Equality is definitely not shown in this story either, as Hanneh has to work 8 hours a day, outside of her studies, on order for her to become educated. Whereas people who she is competing with, haven't got the same lifestyle, yet potentially are more successful, despite the immigrant worker much harder than the average. "They had the time to rest...put on fresh clothes for dinner. But I...had only time to bold a soggy meal, and rush back to the grind of the laundry till eleven at night." This also identifies the selfishness of the societies morals. Because you have people who have nothing, working flat out, in order to sustain their current lifestyle. Whilst others achieve success much easier, as they have luxuries that they don't have to work for- enabling them to have more time in order to be successful. This shows the differences in the society "I came against the well-fed, well dressed world- the frigid whitewashed wall of cleanliness."

The story also describes how despite going to college, her opportunities were still limited, and she was still not able to escape poverty. "How I pinched, and scraped, and starved myself, to save enough to come to college! Every cent of the tuition fee I paid was drops of sweat and blood from underpaid laundry work. And what did I get for it?...a sense of poverty that I never felt before." This is a powerful statement, not just in terms of her struggle, but also her morals too. Firstly, it demonstrates that despite being poor, she still got the opportunity to attend college. Even though it was a lot harder for her than others, through the morals of hard work and determination, she managed to achieve it. However, by doing so, it also made her realise just how poor she was. As among other immigrants, she probably wasn't the poorest. But being among the upper-class, she quickly realises that she is not only poor, but is actually in poverty as well. This demonstrates the hardships she faces.

A key moral to the immigrants especially was hop. Because they had a hard life, hope was the only thing that they all could have. "in my darkest moments of despair, hope clamored loudest." Many immigrants also only had one way to achieve their goals, become successful and to fulfill their dreams they had, first arriving in America. This was to work their way up the economic and social ladder. "I tried to work myself up."
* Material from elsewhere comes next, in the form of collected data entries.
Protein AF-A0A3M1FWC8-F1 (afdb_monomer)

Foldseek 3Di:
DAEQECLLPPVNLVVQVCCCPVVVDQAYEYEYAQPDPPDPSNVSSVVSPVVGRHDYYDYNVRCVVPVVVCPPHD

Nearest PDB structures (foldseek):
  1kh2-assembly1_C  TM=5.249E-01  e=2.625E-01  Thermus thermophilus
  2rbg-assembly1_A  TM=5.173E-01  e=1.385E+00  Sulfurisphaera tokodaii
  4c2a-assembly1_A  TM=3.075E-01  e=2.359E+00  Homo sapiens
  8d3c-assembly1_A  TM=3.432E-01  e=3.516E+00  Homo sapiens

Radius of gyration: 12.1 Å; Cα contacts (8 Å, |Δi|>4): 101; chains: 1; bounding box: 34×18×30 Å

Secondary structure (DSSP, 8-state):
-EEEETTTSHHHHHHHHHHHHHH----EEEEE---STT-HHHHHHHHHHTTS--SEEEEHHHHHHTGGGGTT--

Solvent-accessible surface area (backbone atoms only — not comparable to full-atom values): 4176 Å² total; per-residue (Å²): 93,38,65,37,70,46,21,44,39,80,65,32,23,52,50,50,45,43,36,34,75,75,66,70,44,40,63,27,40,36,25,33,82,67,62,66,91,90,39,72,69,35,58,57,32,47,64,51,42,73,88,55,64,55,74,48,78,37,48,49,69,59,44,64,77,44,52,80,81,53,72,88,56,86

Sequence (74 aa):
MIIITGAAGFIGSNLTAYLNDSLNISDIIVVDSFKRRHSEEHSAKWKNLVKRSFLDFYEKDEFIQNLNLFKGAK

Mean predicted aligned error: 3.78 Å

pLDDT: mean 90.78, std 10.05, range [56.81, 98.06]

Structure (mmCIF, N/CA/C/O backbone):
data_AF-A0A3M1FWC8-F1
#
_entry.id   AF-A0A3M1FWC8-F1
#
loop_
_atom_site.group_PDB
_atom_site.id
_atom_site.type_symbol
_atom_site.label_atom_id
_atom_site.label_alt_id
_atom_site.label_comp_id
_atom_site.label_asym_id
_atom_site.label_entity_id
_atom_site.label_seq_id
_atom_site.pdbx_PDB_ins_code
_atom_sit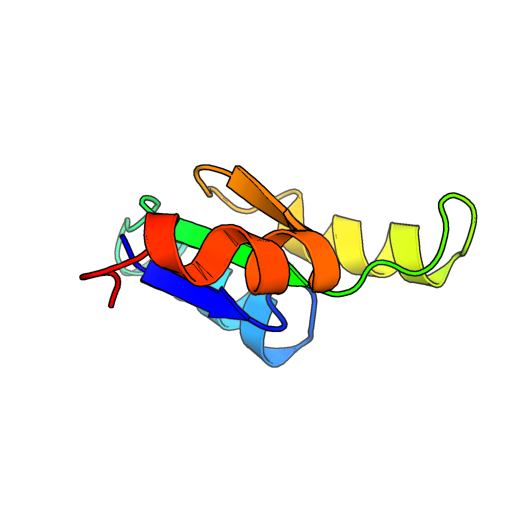e.Cartn_x
_atom_site.Cartn_y
_atom_site.Cartn_z
_atom_site.occupancy
_atom_site.B_iso_or_equiv
_atom_site.auth_seq_id
_atom_site.auth_comp_id
_atom_site.auth_asym_id
_atom_site.auth_atom_id
_atom_site.pdbx_PDB_model_num
ATOM 1 N N . MET A 1 1 ? -12.596 -0.170 5.264 1.00 90.75 1 MET A N 1
ATOM 2 C CA . MET A 1 1 ? -11.620 -0.362 4.186 1.00 90.75 1 MET A CA 1
ATOM 3 C C . MET A 1 1 ? -11.047 0.978 3.755 1.00 90.75 1 MET A C 1
ATOM 5 O O . MET A 1 1 ? -11.816 1.867 3.394 1.00 90.75 1 MET A O 1
ATOM 9 N N . ILE A 1 2 ? -9.724 1.121 3.848 1.00 97.38 2 ILE A N 1
ATOM 10 C CA . ILE A 1 2 ? -8.946 2.256 3.322 1.00 97.38 2 ILE A CA 1
ATOM 11 C C . ILE A 1 2 ? -8.145 1.767 2.117 1.00 97.38 2 ILE A C 1
ATOM 13 O O . ILE A 1 2 ? -7.580 0.673 2.168 1.00 97.38 2 ILE A O 1
ATOM 17 N N . ILE A 1 3 ? -8.062 2.570 1.057 1.00 97.62 3 ILE A N 1
ATOM 18 C CA . ILE A 1 3 ? -7.208 2.260 -0.097 1.00 97.62 3 ILE A CA 1
ATOM 19 C C . ILE A 1 3 ? -6.004 3.192 -0.108 1.00 97.62 3 ILE A C 1
ATOM 21 O O . ILE A 1 3 ? -6.145 4.412 -0.112 1.00 97.62 3 ILE A O 1
ATOM 25 N N . ILE A 1 4 ? -4.803 2.617 -0.154 1.00 97.75 4 ILE A N 1
ATOM 26 C CA . ILE A 1 4 ? -3.560 3.386 -0.234 1.00 97.75 4 ILE A CA 1
ATOM 27 C C . ILE A 1 4 ? -2.920 3.144 -1.593 1.00 97.75 4 ILE A C 1
ATOM 29 O O . ILE A 1 4 ? -2.358 2.082 -1.848 1.00 97.75 4 ILE A O 1
ATOM 33 N N . THR A 1 5 ? -2.966 4.147 -2.466 1.00 96.69 5 THR A N 1
ATOM 34 C CA . THR A 1 5 ? -2.216 4.143 -3.728 1.00 96.69 5 THR A CA 1
ATOM 35 C C . THR A 1 5 ? -0.786 4.633 -3.518 1.00 96.69 5 THR A C 1
ATOM 37 O O . THR A 1 5 ? -0.559 5.548 -2.729 1.00 96.69 5 THR A O 1
ATOM 40 N N . GLY A 1 6 ? 0.182 4.068 -4.241 1.00 95.81 6 GLY A N 1
ATOM 41 C CA . GLY A 1 6 ? 1.602 4.340 -3.995 1.00 95.81 6 GLY A CA 1
ATOM 42 C C . GLY A 1 6 ? 2.071 3.791 -2.642 1.00 95.81 6 GLY A C 1
ATOM 43 O O . GLY A 1 6 ? 2.954 4.375 -2.007 1.00 95.81 6 GLY A O 1
ATOM 44 N N . ALA A 1 7 ? 1.442 2.708 -2.172 1.00 96.75 7 ALA A N 1
ATOM 45 C CA . ALA A 1 7 ? 1.635 2.153 -0.835 1.00 96.75 7 ALA A CA 1
ATOM 46 C C . ALA A 1 7 ? 3.064 1.670 -0.557 1.00 96.75 7 ALA A C 1
ATOM 48 O O . ALA A 1 7 ? 3.525 1.747 0.576 1.00 96.75 7 ALA A O 1
ATOM 49 N N . ALA A 1 8 ? 3.789 1.196 -1.567 1.00 95.25 8 ALA A N 1
ATOM 50 C CA . ALA A 1 8 ? 5.182 0.788 -1.419 1.00 95.25 8 ALA A CA 1
ATOM 51 C C . ALA A 1 8 ? 6.161 1.969 -1.539 1.00 95.25 8 ALA A C 1
ATOM 53 O O . ALA A 1 8 ? 7.362 1.805 -1.306 1.00 95.25 8 ALA A O 1
ATOM 54 N N . GLY A 1 9 ? 5.674 3.158 -1.904 1.00 93.25 9 GLY A N 1
ATOM 55 C CA . GLY A 1 9 ? 6.448 4.392 -1.918 1.00 93.25 9 GLY A CA 1
ATOM 56 C C . GLY A 1 9 ? 6.818 4.887 -0.517 1.00 93.25 9 GLY A C 1
ATOM 57 O O . GLY A 1 9 ? 6.342 4.385 0.503 1.00 93.25 9 GLY A O 1
ATOM 58 N N . PHE A 1 10 ? 7.666 5.916 -0.464 1.00 93.94 10 PHE A N 1
ATOM 59 C CA . PHE A 1 10 ? 8.155 6.486 0.796 1.00 93.94 10 PHE A CA 1
ATOM 60 C C . PHE A 1 10 ? 7.015 6.937 1.726 1.00 93.94 10 PHE A C 1
ATOM 62 O O . PHE A 1 10 ? 6.979 6.553 2.891 1.00 93.94 10 PHE A O 1
ATOM 69 N N . ILE A 1 11 ? 6.049 7.700 1.206 1.00 96.69 11 ILE A N 1
ATOM 70 C CA . ILE A 1 11 ? 4.927 8.214 2.005 1.00 96.69 11 ILE A CA 1
ATOM 71 C C . ILE A 1 11 ? 3.906 7.109 2.293 1.00 96.69 11 ILE A C 1
ATOM 73 O O . ILE A 1 11 ? 3.512 6.925 3.442 1.00 96.69 11 ILE A O 1
ATOM 77 N N . GLY A 1 12 ? 3.506 6.345 1.271 1.00 96.94 12 GLY A N 1
ATOM 78 C CA . GLY A 1 12 ? 2.471 5.318 1.409 1.00 96.94 12 GLY A CA 1
ATOM 79 C C . GLY A 1 12 ? 2.833 4.227 2.420 1.00 96.94 12 GLY A C 1
ATOM 80 O O . GLY A 1 12 ? 1.985 3.812 3.211 1.00 96.94 12 GLY A O 1
ATOM 81 N N . SER A 1 13 ? 4.104 3.824 2.476 1.00 96.31 13 SER A N 1
ATOM 82 C CA . SER A 1 13 ? 4.546 2.778 3.408 1.00 96.31 13 SER A CA 1
ATOM 83 C C . SER A 1 13 ? 4.568 3.262 4.857 1.00 96.31 13 SER A C 1
ATOM 85 O O . SER A 1 13 ? 4.158 2.525 5.753 1.00 96.31 13 SER A O 1
ATOM 87 N N . ASN A 1 14 ? 4.967 4.517 5.094 1.00 97.69 14 ASN A N 1
ATOM 88 C CA . ASN A 1 14 ? 4.901 5.136 6.420 1.00 97.69 14 ASN A CA 1
ATOM 89 C C . ASN A 1 14 ? 3.457 5.398 6.861 1.00 97.69 14 ASN A C 1
ATOM 91 O O . ASN A 1 14 ? 3.139 5.210 8.031 1.00 97.69 14 ASN A O 1
ATOM 95 N N . LEU A 1 15 ? 2.565 5.768 5.939 1.00 97.88 15 LEU A N 1
ATOM 96 C CA . LEU A 1 15 ? 1.140 5.881 6.242 1.00 97.88 15 LEU A CA 1
ATOM 97 C C . LEU A 1 15 ? 0.558 4.521 6.645 1.00 97.88 15 LEU A C 1
ATOM 99 O O . LEU A 1 15 ? -0.124 4.427 7.660 1.00 97.88 15 LEU A O 1
ATOM 103 N N . THR A 1 16 ? 0.884 3.460 5.903 1.00 97.75 16 THR A N 1
ATOM 104 C CA . THR A 1 16 ? 0.461 2.090 6.241 1.00 97.75 16 THR A CA 1
ATOM 105 C C . THR A 1 16 ? 0.986 1.682 7.620 1.00 97.75 16 THR A C 1
ATOM 107 O O . THR A 1 16 ? 0.235 1.156 8.436 1.00 97.75 16 THR A O 1
ATOM 110 N N . ALA A 1 17 ? 2.254 1.994 7.916 1.00 97.69 17 ALA A N 1
ATOM 111 C CA . ALA A 1 17 ? 2.855 1.773 9.229 1.00 97.69 17 ALA A CA 1
ATOM 112 C C . ALA A 1 17 ? 2.105 2.506 10.342 1.00 97.69 17 ALA A C 1
ATOM 114 O O . ALA A 1 17 ? 1.761 1.900 11.346 1.00 97.69 17 ALA A O 1
ATOM 115 N N . TYR A 1 18 ? 1.806 3.790 10.151 1.00 98.06 18 TYR A N 1
ATOM 116 C CA . TYR A 1 18 ? 1.072 4.585 11.129 1.00 98.06 18 TYR A CA 1
ATOM 117 C C . TYR A 1 18 ? -0.337 4.029 11.380 1.00 98.06 18 TYR A C 1
ATOM 119 O O . TYR A 1 18 ? -0.743 3.873 12.531 1.00 98.06 18 TYR A O 1
ATOM 127 N N . LEU A 1 19 ? -1.068 3.671 10.320 1.00 97.62 19 LEU A N 1
ATOM 128 C CA . LEU A 1 19 ? -2.401 3.081 10.445 1.00 97.62 19 LEU A CA 1
ATOM 129 C C . LEU A 1 19 ? -2.361 1.747 11.203 1.00 97.62 1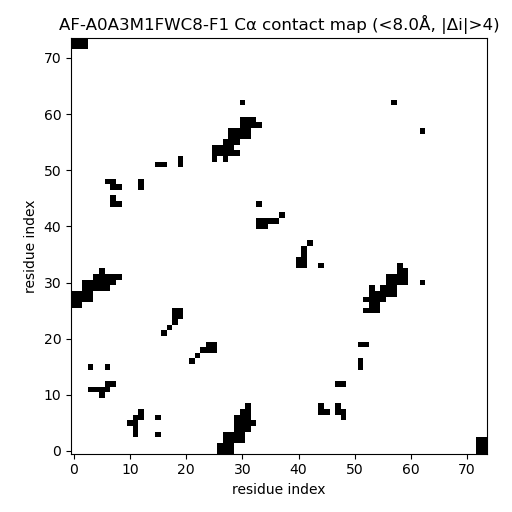9 LEU A C 1
ATOM 131 O O . LEU A 1 19 ? -3.175 1.547 12.101 1.00 97.62 19 LEU A O 1
ATOM 135 N N . ASN A 1 20 ? -1.400 0.873 10.892 1.00 97.25 20 ASN A N 1
ATOM 136 C CA . ASN A 1 20 ? -1.222 -0.397 11.595 1.00 97.25 20 ASN A CA 1
ATOM 137 C C . ASN A 1 20 ? -0.801 -0.192 13.057 1.00 97.25 20 ASN A C 1
ATOM 139 O O . ASN A 1 20 ? -1.466 -0.686 13.961 1.00 97.25 20 ASN A O 1
ATOM 143 N N . ASP A 1 21 ? 0.289 0.539 13.286 1.00 97.56 21 ASP A N 1
ATOM 144 C CA . ASP A 1 21 ? 1.007 0.542 14.563 1.00 97.56 21 ASP A CA 1
ATOM 145 C C . ASP A 1 21 ? 0.388 1.532 15.562 1.00 97.56 21 ASP A C 1
ATOM 147 O O . ASP A 1 21 ? 0.360 1.274 16.762 1.00 97.56 21 ASP A O 1
ATOM 151 N N . SER A 1 22 ? -0.109 2.678 15.081 1.00 97.88 22 SER A N 1
ATOM 152 C CA . SER A 1 22 ? -0.646 3.744 15.943 1.00 97.88 22 SER A CA 1
ATOM 153 C C . SER A 1 22 ? -2.162 3.695 16.082 1.00 97.88 22 SER A C 1
ATOM 155 O O . SER A 1 22 ? -2.683 4.051 17.136 1.00 97.88 22 SER A O 1
ATOM 157 N N . LEU A 1 23 ? -2.877 3.280 15.031 1.00 97.31 23 LEU A N 1
ATOM 158 C CA . LEU A 1 23 ? -4.345 3.266 15.019 1.00 97.3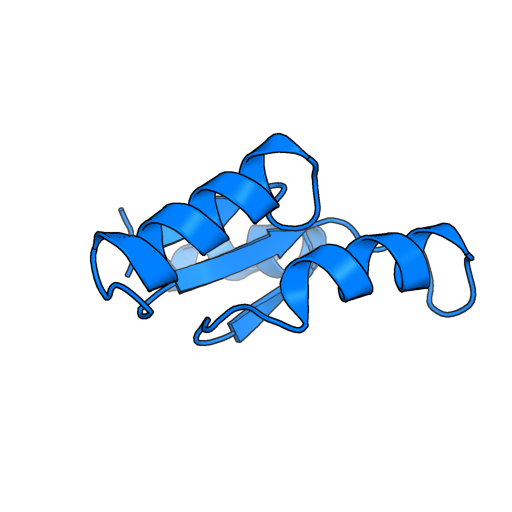1 23 LEU A CA 1
ATOM 159 C C . LEU A 1 23 ? -4.949 1.857 15.051 1.00 97.31 23 LEU A C 1
ATOM 161 O O . LEU A 1 23 ? -6.169 1.734 15.145 1.00 97.31 23 LEU A 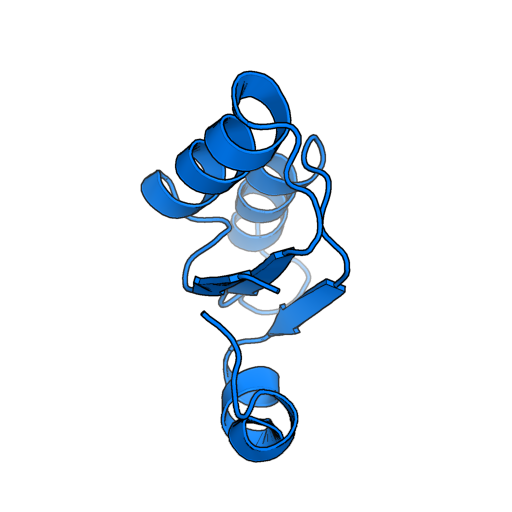O 1
ATOM 165 N N . ASN A 1 24 ? -4.123 0.805 14.989 1.00 97.06 24 ASN A N 1
ATOM 166 C CA . ASN A 1 24 ? -4.563 -0.591 14.934 1.00 97.06 24 ASN A CA 1
ATOM 167 C C . ASN A 1 24 ? -5.556 -0.871 13.784 1.00 97.06 24 ASN A C 1
ATOM 169 O O . ASN A 1 24 ? -6.497 -1.653 13.918 1.00 97.06 24 ASN A O 1
ATOM 173 N N . ILE A 1 25 ? -5.362 -0.201 12.645 1.00 97.06 25 ILE A N 1
ATOM 174 C CA . ILE A 1 25 ? -6.155 -0.364 11.426 1.00 97.06 25 ILE A CA 1
ATOM 175 C C . ILE A 1 25 ? -5.372 -1.242 10.453 1.00 97.06 25 ILE A C 1
ATOM 177 O O . ILE A 1 25 ? -4.271 -0.887 10.037 1.00 97.06 25 ILE A O 1
ATOM 181 N N . SER A 1 26 ? -5.964 -2.367 10.054 1.00 96.12 26 SER A N 1
ATOM 182 C CA . SER A 1 26 ? -5.404 -3.308 9.070 1.00 96.12 26 SER A CA 1
ATOM 183 C C . SER A 1 26 ? -6.350 -3.625 7.905 1.00 96.12 26 SER A C 1
ATOM 185 O O . SER A 1 26 ? -5.938 -4.283 6.952 1.00 96.12 26 SER A O 1
ATOM 187 N N . ASP A 1 27 ? -7.593 -3.123 7.944 1.00 96.88 27 ASP A N 1
ATOM 188 C CA . ASP A 1 27 ? -8.574 -3.187 6.849 1.00 96.88 27 ASP A CA 1
ATOM 189 C C . ASP A 1 27 ? -8.183 -2.207 5.723 1.00 96.88 27 ASP A C 1
ATOM 191 O O . ASP A 1 27 ? -8.794 -1.149 5.516 1.00 96.88 27 ASP A O 1
ATOM 195 N N . ILE A 1 28 ? -7.065 -2.537 5.073 1.00 97.44 28 ILE A N 1
ATOM 196 C CA . ILE A 1 28 ? -6.348 -1.723 4.095 1.00 97.44 28 ILE A CA 1
ATOM 197 C C . ILE A 1 28 ? -6.121 -2.551 2.831 1.00 97.44 28 ILE A C 1
ATOM 199 O O . ILE A 1 28 ? -5.639 -3.680 2.907 1.00 97.44 28 ILE A O 1
ATOM 203 N N . ILE A 1 29 ? -6.409 -1.960 1.675 1.00 97.12 29 ILE A N 1
ATOM 204 C CA . ILE A 1 29 ? -5.949 -2.442 0.371 1.00 97.12 29 ILE A CA 1
ATOM 205 C C . ILE A 1 29 ? -4.785 -1.557 -0.062 1.00 97.12 29 ILE A C 1
ATOM 207 O O . ILE A 1 29 ? -4.898 -0.327 -0.085 1.00 97.12 29 ILE A O 1
ATOM 211 N N . VAL A 1 30 ? -3.662 -2.173 -0.412 1.00 96.94 30 VAL A N 1
ATOM 212 C CA . VAL A 1 30 ? -2.487 -1.455 -0.910 1.00 96.94 30 VAL A CA 1
ATOM 213 C C . VAL A 1 30 ? -2.406 -1.567 -2.428 1.00 96.94 30 VAL A C 1
ATOM 215 O O . VAL A 1 30 ? -2.569 -2.641 -2.998 1.00 96.94 30 VAL A O 1
ATOM 218 N N . VAL A 1 31 ? -2.143 -0.447 -3.096 1.00 96.44 31 VAL A N 1
ATOM 219 C CA . VAL A 1 31 ? -2.025 -0.370 -4.556 1.00 96.44 31 VAL A CA 1
ATOM 220 C C . VAL A 1 31 ? -0.689 0.270 -4.900 1.00 96.44 31 VAL A C 1
ATOM 222 O O . VAL A 1 31 ? -0.376 1.365 -4.429 1.00 96.44 31 VAL A O 1
ATOM 225 N N . ASP A 1 32 ? 0.119 -0.380 -5.732 1.00 95.00 32 ASP A N 1
ATOM 226 C CA . ASP A 1 32 ? 1.367 0.200 -6.236 1.00 95.00 32 ASP A CA 1
ATOM 227 C C . ASP A 1 32 ? 1.750 -0.408 -7.588 1.00 95.00 32 ASP A C 1
ATOM 229 O O . ASP A 1 32 ? 1.297 -1.487 -7.968 1.00 95.00 32 ASP A O 1
ATOM 233 N N . SER A 1 33 ? 2.627 0.286 -8.307 1.00 91.31 33 SER A N 1
ATOM 234 C CA . SER A 1 33 ? 3.210 -0.204 -9.548 1.00 91.31 33 SER A CA 1
ATOM 235 C C . SER A 1 33 ? 4.526 -0.903 -9.261 1.00 91.31 33 SER A C 1
ATOM 237 O O . SER A 1 33 ? 5.567 -0.270 -9.039 1.00 91.31 33 SER A O 1
ATOM 239 N N . PHE A 1 34 ? 4.497 -2.225 -9.324 1.00 82.88 34 PHE A N 1
ATOM 240 C CA . PHE A 1 34 ? 5.698 -3.039 -9.311 1.00 82.88 34 PHE A CA 1
ATOM 241 C C . PHE A 1 34 ? 6.084 -3.330 -10.758 1.00 82.88 34 PHE A C 1
ATOM 243 O O . PHE A 1 34 ? 5.442 -4.131 -11.435 1.00 82.88 34 PHE A O 1
ATOM 250 N N . LYS A 1 35 ? 7.149 -2.690 -11.258 1.00 70.31 35 LYS A N 1
ATOM 251 C CA . LYS A 1 35 ? 7.702 -3.055 -12.571 1.00 70.31 35 LYS A CA 1
ATOM 252 C C . LYS A 1 35 ? 8.084 -4.538 -12.575 1.00 70.31 35 LYS A C 1
ATOM 254 O O . LYS A 1 35 ? 8.343 -5.108 -11.512 1.00 70.31 35 LYS A O 1
ATOM 259 N N . ARG A 1 36 ? 8.083 -5.136 -13.776 1.00 59.41 36 ARG A N 1
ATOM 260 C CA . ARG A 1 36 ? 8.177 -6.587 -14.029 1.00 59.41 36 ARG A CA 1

Overall, the story proves that the morals of hope, friendship and kindness can overcome hardships, and the fact that your success isn't always about wealth, but a sense of belonging and feeling equal to those who are better off.

Right of passage: Dave P. Fisher 

This story is a good example of the hardships that many poor people face. As the working class family (the dad) works hard in order to make a living for the family, so when he gets killed, the children have to take over, rather than getting an education.

"He felt for the boy, but he had no place in his outfit for a boy." This has the opposite morals to the two immigrant stories, as he does feel sorry for the boy, and offers him some money. He shows kindness to others in the society.

"I don't want your charity! I ain't a beggar." This shows a moral that many upper-class people do not have; integrity. Despite obviously needing the money, he refuses and want to earn his own money to provide for his mum and family.

The boy is polite despite being rejected a job. This demonstrates his character and morals are much more important than anything else. The "Right Of Passage"is an example of this, where a boy earns to become a man, the Irish boy did this in a fight.

"When a boy becomes a man he sheds them short pants and puts on long pants and boots." This however is a problem for the boy as "I don't have long pants, or money to buy any with." This also proves the viscous cycle of poverty, as he cannot afford the appearance that the society creates, in order for him to get a job.

The fact that the employer ends up hiring the boy who is now considered a man, shows that the morals of the employer is good. Because he rejected the boy before, not because of his wealth status, but because of him not being a man. This is the opposite of the two immigrant stories, despite the boy being Irish.